# Just a fun picture, I hope



## janallynbob (Jan 5, 2018)

Long, long ago and far away I had an AVL loom, this is all I have left, but I'm keeping it just because, it's a little rusty but it's mine, all mine, and yes I really had one, the loom I mean, so I keep it in my collection of totally useless things, gotta laugh,

Janallyn


----------



## wordancer (May 4, 2011)

Not useless, it's a memory keeper.


----------



## deenashoemaker (Nov 9, 2014)

I love it! I'm keeping a hand made spool from a 200 year old spinning wheel. Doesn't fit my wheels, but I don't care, lol.


----------



## run4fittness (May 22, 2011)

But of course you are keeping it!


----------



## mama879 (Jan 27, 2011)

I would keep it to. Not usful items sometimes are the best memories. I love it. No laughing here other then I could find a few of those kinda things to.


----------



## Maureen Therese (Dec 31, 2014)

And it looks like you could maim an intruder with it....so not useless.


----------



## Hazel Blumberg - McKee (Sep 9, 2011)

Of course you need to keep it!!!!!!

Hazel


----------



## Only wool (Feb 13, 2017)

I have one of these with a thermometer in it.


----------



## janallynbob (Jan 5, 2018)

Only wool said:


> I have one of these with a thermometer in it.

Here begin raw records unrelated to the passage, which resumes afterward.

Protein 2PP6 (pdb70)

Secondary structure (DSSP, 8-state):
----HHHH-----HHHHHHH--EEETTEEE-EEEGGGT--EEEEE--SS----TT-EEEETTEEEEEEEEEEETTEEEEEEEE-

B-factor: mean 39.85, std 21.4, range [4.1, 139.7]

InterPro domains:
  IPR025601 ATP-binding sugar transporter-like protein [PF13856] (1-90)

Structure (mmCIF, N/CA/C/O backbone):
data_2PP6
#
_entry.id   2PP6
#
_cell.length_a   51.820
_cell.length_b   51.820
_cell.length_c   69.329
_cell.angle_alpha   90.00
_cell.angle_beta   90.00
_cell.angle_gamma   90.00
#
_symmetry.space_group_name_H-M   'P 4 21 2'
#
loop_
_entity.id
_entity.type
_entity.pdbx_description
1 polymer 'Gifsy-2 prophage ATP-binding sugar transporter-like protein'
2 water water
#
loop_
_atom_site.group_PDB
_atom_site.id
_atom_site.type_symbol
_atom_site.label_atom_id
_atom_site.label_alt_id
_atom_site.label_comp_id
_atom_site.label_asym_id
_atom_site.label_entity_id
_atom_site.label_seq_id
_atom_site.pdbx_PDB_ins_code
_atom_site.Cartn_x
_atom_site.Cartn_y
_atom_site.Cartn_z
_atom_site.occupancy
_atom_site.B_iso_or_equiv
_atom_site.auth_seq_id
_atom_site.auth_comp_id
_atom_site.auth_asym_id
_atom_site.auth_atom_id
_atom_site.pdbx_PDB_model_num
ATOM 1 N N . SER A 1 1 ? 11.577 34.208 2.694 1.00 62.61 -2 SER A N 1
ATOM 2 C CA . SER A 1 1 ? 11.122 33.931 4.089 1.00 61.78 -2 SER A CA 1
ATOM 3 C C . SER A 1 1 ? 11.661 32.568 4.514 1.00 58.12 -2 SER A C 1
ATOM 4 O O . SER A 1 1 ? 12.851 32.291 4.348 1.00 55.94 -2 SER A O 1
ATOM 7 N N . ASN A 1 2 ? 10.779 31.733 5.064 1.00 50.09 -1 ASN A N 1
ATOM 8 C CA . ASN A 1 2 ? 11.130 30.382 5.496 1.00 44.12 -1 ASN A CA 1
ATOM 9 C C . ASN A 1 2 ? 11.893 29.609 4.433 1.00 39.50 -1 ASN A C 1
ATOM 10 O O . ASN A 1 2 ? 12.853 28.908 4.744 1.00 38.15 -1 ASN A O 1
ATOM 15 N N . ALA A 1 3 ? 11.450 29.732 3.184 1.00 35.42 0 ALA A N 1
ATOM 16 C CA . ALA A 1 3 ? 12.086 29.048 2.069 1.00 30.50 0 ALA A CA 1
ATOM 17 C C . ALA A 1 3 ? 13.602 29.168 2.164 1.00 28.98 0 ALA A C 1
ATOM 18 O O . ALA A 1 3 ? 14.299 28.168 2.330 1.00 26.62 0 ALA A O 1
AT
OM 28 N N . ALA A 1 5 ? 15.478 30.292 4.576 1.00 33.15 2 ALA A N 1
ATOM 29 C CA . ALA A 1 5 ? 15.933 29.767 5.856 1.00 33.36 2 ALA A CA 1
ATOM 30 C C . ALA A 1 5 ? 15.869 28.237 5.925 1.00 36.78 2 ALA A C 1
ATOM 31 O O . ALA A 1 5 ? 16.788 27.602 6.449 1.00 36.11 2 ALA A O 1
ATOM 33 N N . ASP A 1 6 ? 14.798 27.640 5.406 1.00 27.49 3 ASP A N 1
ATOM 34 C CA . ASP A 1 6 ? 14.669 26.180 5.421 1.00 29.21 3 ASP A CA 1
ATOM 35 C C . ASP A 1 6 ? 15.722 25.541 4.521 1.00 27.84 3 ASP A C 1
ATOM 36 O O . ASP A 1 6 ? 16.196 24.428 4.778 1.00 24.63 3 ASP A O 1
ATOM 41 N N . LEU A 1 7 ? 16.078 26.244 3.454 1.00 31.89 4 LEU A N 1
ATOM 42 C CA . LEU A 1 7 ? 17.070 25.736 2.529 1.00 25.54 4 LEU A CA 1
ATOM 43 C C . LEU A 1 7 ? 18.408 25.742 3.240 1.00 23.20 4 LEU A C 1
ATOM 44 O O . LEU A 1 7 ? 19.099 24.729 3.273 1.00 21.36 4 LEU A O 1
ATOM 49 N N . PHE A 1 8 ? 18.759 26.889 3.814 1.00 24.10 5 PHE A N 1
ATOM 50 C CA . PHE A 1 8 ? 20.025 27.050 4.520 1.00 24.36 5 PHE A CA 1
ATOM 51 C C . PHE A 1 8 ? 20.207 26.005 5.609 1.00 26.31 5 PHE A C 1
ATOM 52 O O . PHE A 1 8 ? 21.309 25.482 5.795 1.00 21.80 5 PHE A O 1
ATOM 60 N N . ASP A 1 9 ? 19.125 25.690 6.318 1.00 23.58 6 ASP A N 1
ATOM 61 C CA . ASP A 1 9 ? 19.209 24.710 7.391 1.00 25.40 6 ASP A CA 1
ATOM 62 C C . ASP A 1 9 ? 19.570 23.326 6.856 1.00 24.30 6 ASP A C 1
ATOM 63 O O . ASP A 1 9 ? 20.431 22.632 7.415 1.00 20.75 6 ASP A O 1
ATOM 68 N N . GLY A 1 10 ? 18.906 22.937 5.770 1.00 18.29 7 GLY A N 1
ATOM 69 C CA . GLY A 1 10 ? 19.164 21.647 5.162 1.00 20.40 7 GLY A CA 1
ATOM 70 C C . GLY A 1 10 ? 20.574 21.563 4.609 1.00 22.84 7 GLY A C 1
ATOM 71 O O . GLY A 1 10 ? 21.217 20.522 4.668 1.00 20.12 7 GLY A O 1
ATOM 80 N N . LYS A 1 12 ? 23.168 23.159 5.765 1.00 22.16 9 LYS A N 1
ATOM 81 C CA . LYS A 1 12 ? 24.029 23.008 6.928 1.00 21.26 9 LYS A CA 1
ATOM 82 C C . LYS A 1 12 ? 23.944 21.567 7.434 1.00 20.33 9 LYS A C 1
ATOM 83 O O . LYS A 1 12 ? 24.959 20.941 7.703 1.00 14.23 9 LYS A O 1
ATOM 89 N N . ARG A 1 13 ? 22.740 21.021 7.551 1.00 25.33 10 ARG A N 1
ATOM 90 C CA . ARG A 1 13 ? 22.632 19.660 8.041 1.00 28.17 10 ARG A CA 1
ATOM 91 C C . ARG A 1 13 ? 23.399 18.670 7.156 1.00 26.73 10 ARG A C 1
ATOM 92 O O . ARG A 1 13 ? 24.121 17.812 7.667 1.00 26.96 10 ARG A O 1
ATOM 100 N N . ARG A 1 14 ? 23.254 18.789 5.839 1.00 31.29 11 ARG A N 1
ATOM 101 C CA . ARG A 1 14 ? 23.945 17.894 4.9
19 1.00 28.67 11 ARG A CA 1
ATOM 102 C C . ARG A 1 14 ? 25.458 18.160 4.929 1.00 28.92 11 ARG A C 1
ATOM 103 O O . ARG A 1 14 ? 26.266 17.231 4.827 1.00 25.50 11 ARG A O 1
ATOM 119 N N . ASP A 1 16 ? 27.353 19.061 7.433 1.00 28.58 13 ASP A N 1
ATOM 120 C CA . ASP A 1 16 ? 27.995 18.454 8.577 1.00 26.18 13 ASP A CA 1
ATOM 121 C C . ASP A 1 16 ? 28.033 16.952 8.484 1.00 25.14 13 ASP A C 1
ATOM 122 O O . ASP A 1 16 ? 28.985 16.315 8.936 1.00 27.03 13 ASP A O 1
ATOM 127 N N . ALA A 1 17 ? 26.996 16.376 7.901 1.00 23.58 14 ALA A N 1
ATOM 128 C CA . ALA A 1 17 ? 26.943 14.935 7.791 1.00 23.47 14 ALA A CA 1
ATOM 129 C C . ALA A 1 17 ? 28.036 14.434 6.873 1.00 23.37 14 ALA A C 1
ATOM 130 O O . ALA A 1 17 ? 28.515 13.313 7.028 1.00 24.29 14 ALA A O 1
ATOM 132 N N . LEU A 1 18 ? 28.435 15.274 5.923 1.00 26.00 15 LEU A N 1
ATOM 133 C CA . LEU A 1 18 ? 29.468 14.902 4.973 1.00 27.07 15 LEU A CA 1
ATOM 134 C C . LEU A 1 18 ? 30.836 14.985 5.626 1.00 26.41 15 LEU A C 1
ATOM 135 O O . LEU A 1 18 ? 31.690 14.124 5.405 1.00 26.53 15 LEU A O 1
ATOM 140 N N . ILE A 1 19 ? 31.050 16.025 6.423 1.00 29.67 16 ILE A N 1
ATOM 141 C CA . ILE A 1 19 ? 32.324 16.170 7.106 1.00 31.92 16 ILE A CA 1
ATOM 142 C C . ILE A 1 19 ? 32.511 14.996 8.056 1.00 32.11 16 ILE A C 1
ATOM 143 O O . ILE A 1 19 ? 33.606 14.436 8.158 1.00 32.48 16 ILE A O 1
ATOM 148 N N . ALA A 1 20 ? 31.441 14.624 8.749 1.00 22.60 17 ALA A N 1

Thank you all, I think I'll hang it on the wall, it has great memories, I'm attaching a picture of fabric I made with it, "those were the days my friend, we thought they would never end", why I have the fabric beats me, have about 4 yards, can't let it go, laughing at myself,

Janallyn


----------



## Hazel Blumberg - McKee (Sep 9, 2011)

The weaving is just beautiful!

I bought a little loom for the tabletop. It's, I guess, a tapestry loom and not a rigid heddle loom. I keep telling myself I'm going to learn to use it. Usually, I hit a lull in my knitting at some point, and then it'll be time to learn to weave.

Hazel


----------



## Maureen Therese (Dec 31, 2014)

I love the look of your fabric and as a dressmaker I can see all sorts of possibilities for using it. It would be a sin to throw it away, so put your head into sewing mode and find a purpose for it. What was your vision for it when you produced it?


----------



## wordancer (May 4, 2011)

janallynbob said:


> Thank you all, I think I'll hang it on the wall, it has great memories, I'm attaching a picture of fabric I made with it, "those were the days my friend, we thought they would never end", why I have the fabric beats me, have about 4 yards, can't let it go, laughing at myself,
> 
> Janallyn


Beautiful fabric.


----------



## Cdambro (Dec 30, 2013)

Absolutely beautiful colors.


----------



## sockyarn (Jan 26, 2011)

I never had the loom, but do have the shuttle as my son found them in an antique store in Seattle.


----------



## spinninggill (Apr 9, 2011)

It's a little piece of your history, so why not keep it. We all have things that we 'should' part company with, but if it has sentimental value why would we?


----------



## BirchPoint (Feb 12, 2016)

Beautiful fabric! That needs to be worn......let's all share some ideas for Janallyn!


----------



## janallynbob (Jan 5, 2018)

I'm desperately looking for the wonderful person, with the loom, her named started with a P?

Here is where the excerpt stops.